The Court of Justice followed its Advocate General on the ratione temporis application of EU state aid law and the ensuing competence of the Commission (paras. 108-136), but adopted a different position with respect to the relevance of Achmea (paras. 137-145).

 

The alleged aid measure was granted when the award was rendered (rather than at the time of the breach of the BIT)
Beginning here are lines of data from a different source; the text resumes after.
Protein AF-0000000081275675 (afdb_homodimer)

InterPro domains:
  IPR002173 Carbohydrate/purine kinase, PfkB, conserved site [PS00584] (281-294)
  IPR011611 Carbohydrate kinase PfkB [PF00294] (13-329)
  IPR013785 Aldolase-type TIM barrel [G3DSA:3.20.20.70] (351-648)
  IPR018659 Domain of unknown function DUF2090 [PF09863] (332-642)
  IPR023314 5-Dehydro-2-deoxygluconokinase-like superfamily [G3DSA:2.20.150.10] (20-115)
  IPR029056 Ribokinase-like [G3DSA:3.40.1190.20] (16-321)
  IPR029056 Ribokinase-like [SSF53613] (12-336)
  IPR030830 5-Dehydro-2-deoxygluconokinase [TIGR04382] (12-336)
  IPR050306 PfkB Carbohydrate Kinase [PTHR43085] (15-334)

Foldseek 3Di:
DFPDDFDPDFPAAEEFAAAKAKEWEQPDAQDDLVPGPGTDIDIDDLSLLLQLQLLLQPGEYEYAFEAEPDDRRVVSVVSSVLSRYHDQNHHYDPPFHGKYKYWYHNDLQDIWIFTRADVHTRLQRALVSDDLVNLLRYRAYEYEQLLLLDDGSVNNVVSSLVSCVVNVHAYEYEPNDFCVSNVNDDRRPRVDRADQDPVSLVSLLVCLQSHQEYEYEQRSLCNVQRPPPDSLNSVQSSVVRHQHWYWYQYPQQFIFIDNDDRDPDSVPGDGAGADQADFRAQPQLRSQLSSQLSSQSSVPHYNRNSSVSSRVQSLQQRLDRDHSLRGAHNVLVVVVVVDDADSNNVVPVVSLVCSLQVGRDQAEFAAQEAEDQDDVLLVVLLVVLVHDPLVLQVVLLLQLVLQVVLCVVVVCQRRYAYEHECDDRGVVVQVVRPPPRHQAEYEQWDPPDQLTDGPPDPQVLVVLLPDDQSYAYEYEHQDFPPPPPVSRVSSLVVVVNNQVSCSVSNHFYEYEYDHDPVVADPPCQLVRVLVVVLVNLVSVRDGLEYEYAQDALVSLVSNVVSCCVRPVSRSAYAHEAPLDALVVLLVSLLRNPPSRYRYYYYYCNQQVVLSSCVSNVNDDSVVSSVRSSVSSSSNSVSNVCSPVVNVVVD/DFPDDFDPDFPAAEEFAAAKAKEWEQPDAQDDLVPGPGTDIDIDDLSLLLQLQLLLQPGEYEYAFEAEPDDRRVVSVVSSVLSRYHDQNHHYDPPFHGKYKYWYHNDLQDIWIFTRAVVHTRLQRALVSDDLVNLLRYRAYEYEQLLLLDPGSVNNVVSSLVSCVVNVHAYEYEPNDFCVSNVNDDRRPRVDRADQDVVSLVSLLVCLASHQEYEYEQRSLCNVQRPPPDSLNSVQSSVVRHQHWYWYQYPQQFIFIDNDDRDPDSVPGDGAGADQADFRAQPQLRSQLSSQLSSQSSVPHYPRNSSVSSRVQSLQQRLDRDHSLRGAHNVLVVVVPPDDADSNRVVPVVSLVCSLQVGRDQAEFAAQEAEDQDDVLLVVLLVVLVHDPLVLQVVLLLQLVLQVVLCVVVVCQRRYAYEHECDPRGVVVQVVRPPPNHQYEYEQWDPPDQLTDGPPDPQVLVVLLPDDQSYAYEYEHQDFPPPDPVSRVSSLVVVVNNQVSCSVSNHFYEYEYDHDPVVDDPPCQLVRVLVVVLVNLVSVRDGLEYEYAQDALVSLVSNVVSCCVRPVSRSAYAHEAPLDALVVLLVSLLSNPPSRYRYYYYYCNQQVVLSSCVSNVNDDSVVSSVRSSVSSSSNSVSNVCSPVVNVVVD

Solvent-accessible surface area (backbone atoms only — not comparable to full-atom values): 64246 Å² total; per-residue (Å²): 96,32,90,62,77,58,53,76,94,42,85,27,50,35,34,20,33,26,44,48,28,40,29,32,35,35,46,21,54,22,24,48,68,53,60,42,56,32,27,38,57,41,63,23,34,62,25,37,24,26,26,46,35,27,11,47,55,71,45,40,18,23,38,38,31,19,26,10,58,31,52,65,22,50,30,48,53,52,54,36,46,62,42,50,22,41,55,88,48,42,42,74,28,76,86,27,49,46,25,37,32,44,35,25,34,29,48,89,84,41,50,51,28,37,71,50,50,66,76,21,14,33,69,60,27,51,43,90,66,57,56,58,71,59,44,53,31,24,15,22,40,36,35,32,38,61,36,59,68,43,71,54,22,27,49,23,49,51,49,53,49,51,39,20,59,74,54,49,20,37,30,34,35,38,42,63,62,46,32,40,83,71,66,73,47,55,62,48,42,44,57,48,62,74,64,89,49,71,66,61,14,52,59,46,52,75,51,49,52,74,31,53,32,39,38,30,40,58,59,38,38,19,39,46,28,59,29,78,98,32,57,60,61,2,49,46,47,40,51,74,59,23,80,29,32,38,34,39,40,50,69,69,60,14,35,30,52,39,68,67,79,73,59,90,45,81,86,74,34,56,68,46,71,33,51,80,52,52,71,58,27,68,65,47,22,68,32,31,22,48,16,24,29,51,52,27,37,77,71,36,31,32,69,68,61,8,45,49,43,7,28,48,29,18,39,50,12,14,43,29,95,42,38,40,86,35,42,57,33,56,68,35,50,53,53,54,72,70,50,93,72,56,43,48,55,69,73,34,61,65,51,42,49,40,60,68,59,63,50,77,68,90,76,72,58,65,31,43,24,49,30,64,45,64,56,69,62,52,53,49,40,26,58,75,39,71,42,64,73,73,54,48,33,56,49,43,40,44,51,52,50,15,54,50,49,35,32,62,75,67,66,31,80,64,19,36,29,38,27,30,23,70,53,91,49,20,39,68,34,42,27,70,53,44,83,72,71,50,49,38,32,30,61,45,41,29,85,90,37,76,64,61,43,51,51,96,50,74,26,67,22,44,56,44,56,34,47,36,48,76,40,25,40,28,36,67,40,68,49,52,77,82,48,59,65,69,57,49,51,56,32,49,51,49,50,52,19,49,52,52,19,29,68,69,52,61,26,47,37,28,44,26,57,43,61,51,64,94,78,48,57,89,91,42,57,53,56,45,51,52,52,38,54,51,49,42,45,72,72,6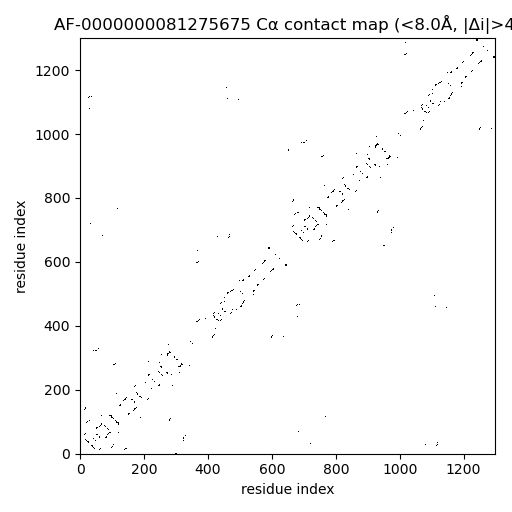8,51,78,55,40,30,36,36,33,63,77,50,53,52,66,43,49,52,50,46,40,52,51,38,53,73,75,41,69,68,45,73,32,29,28,32,43,46,88,63,43,56,69,66,56,52,49,56,42,36,45,39,51,68,54,82,43,48,28,36,38,40,36,28,55,64,40,42,48,69,53,47,39,38,39,59,56,62,76,43,51,72,66,56,35,27,50,52,30,21,49,46,47,42,51,51,46,50,40,55,74,41,18,63,63,50,40,56,68,72,96,96,31,90,64,76,58,51,75,96,42,84,26,51,35,34,20,33,27,43,46,29,40,28,31,34,35,47,22,55,23,25,49,68,53,60,40,55,32,27,37,58,42,62,22,36,64,25,38,24,25,26,45,33,26,10,47,54,71,45,42,19,22,39,38,31,20,26,9,58,30,52,66,20,50,30,48,53,51,54,38,45,62,42,50,23,43,55,88,49,43,42,72,28,77,85,28,49,45,25,37,32,45,33,24,34,27,46,89,83,41,50,50,27,36,70,50,50,66,74,20,14,32,66,61,26,52,42,88,66,57,57,58,71,58,44,52,31,23,14,23,40,36,35,32,38,61,36,57,68,44,73,55,23,26,48,22,50,51,49,52,48,50,39,20,60,75,54,49,22,36,30,34,34,37,41,63,61,46,32,40,83,71,66,74,47,55,65,48,43,43,56,50,62,73,64,89,51,68,67,60,13,51,60,46,51,73,51,50,52,75,30,52,32,39,36,31,40,59,61,37,38,19,39,47,28,60,30,80,100,32,56,58,63,2,49,45,47,40,50,74,60,23,80,31,32,37,36,39,41,50,69,69,61,15,34,30,52,40,68,68,80,75,60,90,45,80,85,74,33,57,68,45,71,32,50,81,54,51,71,57,28,69,64,47,20,68,30,31,21,49,16,24,27,50,52,26,36,77,69,38,31,32,69,70,62,8,45,49,43,6,27,48,29,18,38,51,13,14,42,28,93,41,38,41,86,34,42,57,33,59,68,34,50,53,56,54,72,72,53,94,72,53,44,49,55,68,73,33,60,65,51,43,48,38,61,68,60,64,49,80,68,90,78,72,57,65,30,42,25,49,29,64,45,63,58,70,61,53,52,50,41,26,57,74,40,71,43,63,73,72,54,48,33,58,50,43,40,44,50,53,50,15,54,50,49,36,31,64,75,65,66,30,78,64,19,37,29,38,28,31,24,70,53,93,51,21,38,68,35,41,26,71,52,43,83,72,70,50,50,38,32,30,63,46,42,29,86,88,37,77,65,62,44,52,50,96,49,73,26,65,22,44,56,43,55,34,46,36,47,76,41,26,40,29,36,68,39,68,49,54,78,82,50,58,64,70,57,48,52,54,31,48,52,49,49,52,18,50,52,52,19,29,66,71,52,60,26,47,37,28,44,26,57,42,60,50,65,95,77,49,58,88,90,41,56,52,57,46,51,52,51,38,55,52,48,43,47,73,74,67,51,78,55,41,30,37,35,32,63,78,50,52,51,65,42,49,52,51,47,41,53,50,39,54,72,74,40,70,70,46,73,31,29,27,33,43,44,87,64,43,56,69,65,56,54,48,56,41,35,44,39,52,67,54,81,44,48,27,36,38,41,36,28,54,64,41,40,49,70,51,46,39,37,38,61,58,63,75,45,52,73,65,55,38,27,52,52,31,21,50,46,46,43,52,52,46,51,41,54,76,42,18,61,66,49,38,56,70,71,94

Secondary structure (DSSP, 8-state):
--SS-PPSS-SBSEEEES--EEEEEEEEET--GGG--EEEEEEE-HHHHHHHHHHHTT--EEEEEEEESSHHHHHHHHHHHHHT-B-TTEEEESSSPPPEEEEEE-SSS---EEEE-TT-GGGG--GGGS-HHHHHTBSEEEEEGGGGSSHHHHHHHHHHHHHHHHHT-EEEEE----GGGGT-S-TT-TT------HHHHHHHHHHHTT-SEEEEEHHHHHHHHT-TT-HHHHHHHHHHH--SEEEEE-GGG-EEEESSS--SSGGGS-EE-------S--TTHHHHHHHHHHHHHHTT--HHHHHHHHHHHHHHHHTSS-SGGGPPPHHHHHHHHHS---SSGGGSHHHHHHHHHSS------SEEEEE---SHHHHHHHHHHT--THHHHHHHHHHHHHHHHHHHHTT-TTTEEEE---STTTHHHHHHHTTSS-EEEEE-BPTT-SS--BTT-S-HHHHHTTS-TTEEEEEEE---TTS-HHHHHHHHHHHHHHHHHHHHH---EEEEE---GGGS-TT-HHHHHHHHHHHHHHTT---SEEEE----HHHHHHHHHHHHHH-TT--EEEEE-TT--HHHHHHHHHH--STTEEEEEE-HHHHHHHHHHHHTTSS-HHHHHHHHHHHHHHHHHHHHTHHHHHHHH-/--SS-PPSS-SBSEEEES--EEEEEEEEET--GGG--EEEEEEE-HHHHHHHHHHHTT--EEEEEEEESSHHHHHHHHHHHHTT-B-TTEEEESSSPPPEEEEEE-SSS---EEEE-TT-GGGG--GGGS-HHHHHTBSEEEEEGGGGSSHHHHHHHHHHHHHHHHHT-EEEEE----GGGGT-S-TT-TT------HHHHHHHHHHHTT-SEEEEEHHHHHHHHT-TT-HHHHHHHHHHH--SEEEEE-GGG-EEEESSS--SSGGGS-EE-------S--TTHHHHHHHHHHHHHTTT--HHHHHHHHHHHHHHHHTSS-SGGGPPPHHHHHHHHTS---SSGGGSHHHHHHHHHSS------SEEEEE---SHHHHHHHHHHT--THHHHHHHHHHHHHHHHHHHHTT-TTTEEEE---STTTHHHHHHHTTSS-EEEEE-BPTT-SS--BTT-S-HHHHHTTS-TTEEEEEEE---TTS-HHHHHHHHHHHHHHHHHHHHH---EEEEE---GGG--TT-HHHHHHHHHHHHHHTT---SEEEE----HHHHHHHHHHHHHH-TT--EEEEE-TT--HHHHHHHHHT--STTEEEEEE-HHHHHHHHHHHHHTSS-HHHHHHHHHHHHHHHHHHHHTHHHHHHHH-

Nearest PDB structures (foldseek):
  3pl2-assembly1_B  TM=9.282E-01  e=2.661E-26  Corynebacterium glutamicum
  4du5-assembly1_D  TM=8.805E-01  e=7.726E-23  Polaromonas sp. JS666
  3k9e-assembly1_B  TM=9.124E-01  e=2.427E-20  Escherichia coli O6
  3ljs-assembly2_B  TM=8.356E-01  e=9.942E-20  Xylella fastidiosa Temecula1
  3ljs-assembly2_A  TM=7.871E-01  e=1.142E-18  Xylella fastidiosa Temecula1

Radius of gyration: 32.83 Å; Cα contacts (8 Å, |Δi|>4): 2924; chains: 2; bounding box: 81×99×88 Å

Structure (mmCIF, N/CA/C/O backbone):
data_AF-0000000081275675-model_v1
#
loop_
_entity.id
_entity.type
_entity.pdbx_description
1 polymer 5-dehydro-2-deoxygluconokinase
#
loop_
_atom_site.group_PDB
_atom_site.id
_atom_site.type_symbol
_atom_site.label_atom_id
_atom_site.label_alt_id
_atom_site.label_comp_id
_atom_site.label_asym_id
_atom_site.label_entity_id
_atom_site.label_seq_id
_atom_site.pdbx_PDB_ins_code
_atom_site.Cartn_x
_atom_site.Cartn_y
_atom_site.Cartn_z
_atom_site.occupancy
_atom_site.B_iso_or_equiv
_atom_site.auth_seq_id
_atom_site.auth_comp_id
_atom_site.auth_asym_id
_atom_site.auth_atom_id
_atom_site.pdbx_PDB_model_num
ATOM 1 N N . MET A 1 1 ? 14.883 27.844 32.969 1 78.12 1 MET A N 1
ATOM 2 C CA . MET A 1 1 ? 15.5 28.406 31.781 1 78.12 1 MET A CA 1
ATOM 3 C C . MET A 1 1 ? 16.312 27.359 31.031 1 78.12 1 MET A C 1
ATOM 5 O O . MET A 1 1 ? 16.859 26.438 31.641 1 78.12 1 MET A O 1
ATOM 9 N N . SER A 1 2 ? 16.359 27.547 29.734 1 84.19 2 SER A N 1
ATOM 10 C CA . SER A 1 2 ? 17.141 26.594 28.938 1 84.19 2 SER A CA 1
ATOM 11 C C . SER A 1 2 ? 18.625 26.672 29.297 1 84.19 2 SER A C 1
ATOM 13 O O . SER A 1 2 ? 19.156 27.766 29.5 1 84.19 2 SER A O 1
ATOM 15 N N . PRO A 1 3 ? 19.141 25.531 29.406 1 87.75 3 PRO A N 1
ATOM 16 C CA . PRO A 1 3 ? 20.562 25.484 29.781 1 87.75 3 PRO A CA 1
ATOM 17 C C . PRO A 1 3 ? 21.484 25.875 28.625 1 87.75 3 PRO A C 1
ATOM 19 O O . PRO A 1 3 ? 22.688 26.062 28.828 1 87.75 3 PRO A O 1
ATOM 22 N N . LEU A 1 4 ? 20.953 26 27.438 1 94.31 4 LEU A N 1
ATOM 23 C CA . LEU A 1 4 ? 21.703 26.422 26.281 1 94.31 4 LEU A CA 1
ATOM 24 C C . LEU A 1 4 ? 21.375 27.859 25.906 1 94.31 4 LEU A C 1
ATOM 26 O O . LEU A 1 4 ? 20.25 28.328 26.141 1 94.31 4 LEU A O 1
ATOM 30 N N . ASN A 1 5 ? 22.266 28.578 25.406 1 94.38 5 ASN A N 1
ATOM 31 C CA . ASN A 1 5 ? 22.094 29.984 25.094 1 94.38 5 ASN A CA 1
ATOM 32 C C . ASN A 1 5 ? 21.656 30.188 23.641 1 94.38 5 ASN A C 1
ATOM 34 O O . ASN A 1 5 ? 22.453 30.594 22.797 1 94.38 5 ASN A O 1
ATOM 38 N N . PHE A 1 6 ? 20.406 30.016 23.391 1 97.31 6 PHE A N 1
ATOM 39 C CA . PHE A 1 6 ? 19.844 30.25 22.062 1 97.31 6 PHE A CA 1
ATOM 40 C C . PHE A 1 6 ? 19.672 31.75 21.812 1 97.31 6 PHE A C 1
ATOM 42 O O . PHE A 1 6 ? 19.078 32.469 22.625 1 97.31 6 PHE A O 1
ATOM 49 N N . PRO A 1 7 ? 20.203 32.219 20.688 1 96.94 7 PRO A N 1
ATOM 50 C CA . PRO A 1 7 ? 19.906 33.625 20.391 1 96.94 7 PRO A CA 1
ATOM 51 C C . PRO A 1 7 ? 18.422 33.875 20.219 1 96.94 7 PRO A C 1
ATOM 53 O O . PRO A 1 7 ? 17.688 33.031 19.719 1 96.94 7 PRO A O 1
ATOM 56 N N . SER A 1 8 ? 17.984 35.125 20.609 1 92.44 8 SER A N 1
ATOM 57 C CA . SER A 1 8 ? 16.578 35.469 20.516 1 92.44 8 SER A CA 1
ATOM 58 C C . SER A 1 8 ? 16.297 36.281 19.25 1 92.44 8 SER A C 1
ATOM 60 O O . SER A 1 8 ? 17.219 36.719 18.578 1 92.44 8 SER A O 1
ATOM 62 N N . ASP A 1 9 ? 15.148 36.406 18.812 1 91.56 9 ASP A N 1
ATOM 63 C CA . ASP A 1 9 ? 14.641 37.281 17.766 1 91.56 9 ASP A CA 1
ATOM 64 C C . ASP A 1 9 ? 15.211 36.906 16.406 1 91.56 9 ASP A C 1
ATOM 66 O O . ASP A 1 9 ? 15.734 37.781 15.695 1 91.56 9 ASP A O 1
ATOM 70 N N . ARG A 1 10 ? 15.406 35.656 16.141 1 97.25 10 ARG A N 1
ATOM 71 C CA . ARG A 1 10 ? 15.773 35.156 14.828 1 97.25 10 ARG A CA 1
ATOM 72 C C . ARG A 1 10 ? 14.586 34.469 14.148 1 97.25 10 ARG A C 1
ATOM 74 O O . ARG A 1 10 ? 13.734 33.906 14.82 1 97.25 10 ARG A O 1
ATOM 81 N N . PRO A 1 11 ? 14.555 34.625 12.867 1 97.44 11 PRO A N 1
ATOM 82 C CA . PRO A 1 11 ? 13.367 34.156 12.141 1 97.44 11 PRO A CA 1
ATOM 83 C C . PRO A 1 11 ? 13.234 32.656 12.156 1 97.44 11 PRO A C 1
ATOM 85 O O . PRO A 1 11 ? 12.125 32.125 12.008 1 97.44 11 PRO A O 1
ATOM 88 N N . ILE A 1 12 ? 14.344 31.906 12.289 1 98.62 12 ILE A N 1
ATOM 89 C CA . ILE A 1 12 ? 14.312 30.453 12.258 1 98.62 12 ILE A CA 1
ATOM 90 C C . ILE A 1 12 ? 14.766 29.891 13.609 1 98.62 12 ILE A C 1
ATOM 92 O O . ILE A 1 12 ? 15.836 30.25 14.109 1 98.62 12 ILE A O 1
ATOM 96 N N . ASP A 1 13 ? 13.938 29.047 14.195 1 98.69 13 ASP A N 1
ATOM 97 C CA . ASP A 1 13 ? 14.273 28.453 15.484 1 98.69 13 ASP A CA 1
ATOM 98 C C . ASP A 1 13 ? 15.352 27.375 15.328 1 98.69 13 ASP A C 1
ATOM 100 O O . ASP A 1 13 ? 16.297 27.328 16.125 1 98.69 13 ASP A O 1
ATOM 104 N N . LEU A 1 14 ? 15.188 26.516 14.336 1 98.81 14 LEU A N 1
ATOM 105 C CA . LEU A 1 14 ? 16.078 25.375 14.164 1 98.81 14 LEU A CA 1
ATOM 106 C C . LEU A 1 14 ? 16.312 25.078 12.688 1 98.81 14 LEU A C 1
ATOM 108 O O . LEU A 1 14 ? 15.359 24.859 11.938 1 98.81 14 LEU A O 1
ATOM 112 N N . ALA A 1 15 ? 17.5 25.094 12.258 1 98.88 15 ALA A N 1
ATOM 113 C CA . ALA A 1 15 ? 17.891 24.531 10.961 1 98.88 15 ALA A CA 1
ATOM 114 C C . ALA A 1 15 ? 18.453 23.125 11.125 1 98.88 15 ALA A C 1
ATOM 116 O O . ALA A 1 15 ? 19.297 22.891 11.984 1 98.88 15 ALA A O 1
ATOM 117 N N . CYS A 1 16 ? 17.938 22.188 10.367 1 98.81 16 CYS A N 1
ATOM 118 C CA . CYS A 1 16 ? 18.438 20.828 10.367 1 98.81 16 CYS A CA 1
ATOM 119 C C . CYS A 1 16 ? 19.219 20.531 9.094 1 98.81 16 CYS A C 1
ATOM 121 O O . CYS A 1 16 ? 18.719 20.75 7.988 1 98.81 16 CYS A O 1
ATOM 123 N N . LEU A 1 17 ? 20.422 20.109 9.25 1 98.69 17 LEU A N 1
ATOM 124 C CA . LEU A 1 17 ? 21.297 19.766 8.125 1 98.69 17 LEU A CA 1
ATOM 125 C C . LEU A 1 17 ? 21.594 18.266 8.109 1 98.69 17 LEU A C 1
ATOM 127 O O . LEU A 1 17 ? 22.125 17.734 9.086 1 98.69 17 LEU A O 1
ATOM 131 N N . GLY A 1 18 ? 21.203 17.578 7.055 1 98.06 18 GLY A N 1
ATOM 132 C CA . GLY A 1 18 ? 21.531 16.156 6.992 1 98.06 18 GLY A CA 1
ATOM 133 C C . GLY A 1 18 ? 20.625 15.383 6.059 1 98.06 18 GLY A C 1
ATOM 134 O O . GLY A 1 18 ? 20.234 15.891 4.996 1 98.06 18 GLY A O 1
ATOM 135 N N . ARG A 1 19 ? 20.328 14.117 6.418 1 97.62 19 ARG A N 1
ATOM 136 C CA . ARG A 1 19 ? 19.625 13.172 5.559 1 97.62 19 ARG A CA 1
ATOM 137 C C . ARG A 1 19 ? 18.141 13.516 5.453 1 97.62 19 ARG A C 1
ATOM 139 O O . ARG A 1 19 ? 17.484 13.781 6.461 1 97.62 19 ARG A O 1
ATOM 146 N N . VAL A 1 20 ? 17.656 13.578 4.266 1 98.06 20 VAL A N 1
ATOM 147 C CA . VAL A 1 20 ? 16.234 13.602 3.932 1 98.06 20 VAL A CA 1
ATOM 148 C C . VAL A 1 20 ? 15.953 12.602 2.812 1 98.06 20 VAL A C 1
ATOM 150 O O . VAL A 1 20 ? 16.656 12.57 1.804 1 98.06 20 VAL A O 1
ATOM 153 N N . ALA A 1 21 ? 15.047 11.695 3.023 1 98.25 21 ALA A N 1
ATOM 154 C CA . ALA A 1 21 ? 14.773 10.594 2.102 1 98.25 21 ALA A CA 1
ATOM 155 C C . ALA A 1 21 ? 13.297 10.203 2.148 1 98.25 21 ALA A C 1
ATOM 157 O O . ALA A 1 21 ? 12.539 10.719 2.971 1 98.25 21 ALA A O 1
ATOM 158 N N . VAL A 1 22 ? 12.867 9.375 1.163 1 98.69 22 VAL A N 1
ATOM 159 C CA . VAL A 1 22 ? 11.523 8.789 1.173 1 98.69 22 VAL A CA 1
ATOM 160 C C . VAL A 1 22 ? 11.562 7.426 1.856 1 98.69 22 VAL A C 1
ATOM 162 O O . VAL A 1 22 ? 12.344 6.551 1.47 1 98.69 22 VAL A O 1
ATOM 165 N N . ASP A 1 23 ? 10.828 7.305 2.896 1 98.44 23 ASP A N 1
ATOM 166 C CA . ASP A 1 23 ? 10.664 6.02 3.572 1 98.44 23 ASP A CA 1
ATOM 167 C C . ASP A 1 23 ? 9.484 5.242 3 1 98.44 23 ASP A C 1
ATOM 169 O O . ASP A 1 23 ? 8.375 5.766 2.918 1 98.44 23 ASP A O 1
ATOM 173 N N . LEU A 1 24 ? 9.727 4.039 2.598 1 98.56 24 LEU A N 1
ATOM 174 C CA . LEU A 1 24 ? 8.695 3.09 2.195 1 98.56 24 LEU A CA 1
ATOM 175 C C . LEU A 1 24 ? 8.57 1.959 3.209 1 98.56 24 LEU A C 1
ATOM 177 O O . LEU A 1 24 ? 9.352 1.005 3.182 1 98.56 24 LEU A O 1
ATOM 181 N N . TYR A 1 25 ? 7.551 2.045 4.078 1 98.12 25 TYR A N 1
ATOM 182 C CA . TYR A 1 25 ? 7.336 1.061 5.133 1 98.12 25 TYR A CA 1
ATOM 183 C C . TYR A 1 25 ? 6.422 -0.062 4.656 1 98.12 25 TYR A C 1
ATOM 185 O O . TYR A 1 25 ? 5.301 0.191 4.207 1 98.12 25 TYR A O 1
ATOM 193 N N . ALA A 1 26 ? 6.965 -1.291 4.77 1 98.12 26 ALA A N 1
ATOM 194 C CA . ALA A 1 26 ? 6.078 -2.418 4.5 1 98.12 26 ALA A CA 1
ATOM 195 C C . ALA A 1 26 ? 4.812 -2.34 5.348 1 98.12 26 ALA A C 1
ATOM 197 O O . ALA A 1 26 ? 4.879 -2.029 6.543 1 98.12 26 ALA A O 1
ATOM 198 N N . GLN A 1 27 ? 3.66 -2.602 4.742 1 97.81 27 GLN A N 1
ATOM 199 C CA . GLN A 1 27 ? 2.4 -2.496 5.473 1 97.81 27 GLN A CA 1
ATOM 200 C C . GLN A 1 27 ? 2.092 -3.785 6.227 1 97.81 27 GLN A C 1
ATOM 202 O O . GLN A 1 27 ? 1.315 -3.777 7.188 1 97.81 27 GLN A O 1
ATOM 207 N N . GLN A 1 28 ? 2.648 -4.891 5.855 1 97.19 28 GLN A N 1
ATOM 208 C CA . GLN A 1 28 ? 2.441 -6.176 6.516 1 97.19 28 GLN A CA 1
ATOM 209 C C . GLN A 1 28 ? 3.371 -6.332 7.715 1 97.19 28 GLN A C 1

On the first limb, the Court of Justice held that “even if, as the General Court pointed out on numerous occasions in the judgment under appeal, the repeal, allegedly in breach of the BIT, of the tax incentives scheme at issue constitutes the event giving rise to the damage, the right to the compensation in question was granted solely by the arbitral award issued by that court, which, having upheld the claim brought by the arbitration applicants, not only found the existence of that right, but also quantified the amount thereof” (para. 125). As a result, the alleged state aid occurred after accession, thereby leading to the application of EU state aid rules and the competence of the European Commission to assess the compatibility of the compensation granted to the investors with such rules.

 

The Achmea judgment is relevant to the Micula case

Having concluded that the General Court’s decision had to be quashed, the Court of Justice did not rule on Spain’s cross-appeal regarding the alleged breach of the principle of mutual trust and the autonomy of EU law by the award (para. 148). It nevertheless pointed out that the General Court was wrong to have considered that the Achmea case was irrelevant in the case at hand. Since the compensation sought by the investors did not relate exclusively to the damage allegedly suffered before the 2007 accession (as the relevant period for such damage extended to 31 March 2009), the arbitral proceedings could not be regarded as being confined in all respects to a period prior to such accession. As a result, “with effect from Romania’s accession to the European Union, the system of judicial remedies provided for by the EU and FEU Treaties replaced that arbitration procedure, the consent given to that effect by Romania, from that time onwards, lacked any force” (para. 145).

 

The potential qualification of the Micula award as state aid is referred back to the General Court

After having ruled that the Commission was competent to assess the compatibility of the alleged aid, the Court of Justice concluded that the case had to be referred to the General Court since the review of the validity of the Commission’s 2015 decision “involves complex assessments of fact, in respect of which the Court does not have all the necessary facts” (para. 154).

The General Court will thus have to determine whether the Commission was right to consider that the payment by Romania of the compensation granted by the award was constitutive of state aid by reviewing the four conditions of the same, namely whether there was (i) an intervention by Romania, which (ii) gave the Micula brothers an advantage on a selective basis, (iii) distorted of may have distorted competition, and (iv) was likely to affect trade between Member States. To conclude that these conditions would have been met, the Commission relied heavily on the fact that the award would have been rendered on the basis of an intra-EU BIT contrary to EU law (although Romania’s accession occurred during the proceedings). In its upcoming assessment, the General Court will have to factor in the Achmea case as well, in view of the Court of Justice’s conclusion on its relevance.

The upcoming assessment of the General Court will be key for other intra-EU BIT/ECT arbitration proceedings. Since most arbitral tribunals have remained undeterred by the Achmea case law, the state aid argument offers another way for the European Commission to oppose the enforcement of the awards rendered by these tribunals, in addition to the filing of amicus curiae in (non-EU) enforcement proceedings and its efforts to have the intra-EU BITs repealed by the Member States.

Almost 20 years after the start of the arbitration proceedings, the upcoming General Court’s decision is unlikely to be the end of the story, as it will likely be subject to a new appeal to the Court of Justice.

 

The views express herein are the author’s only.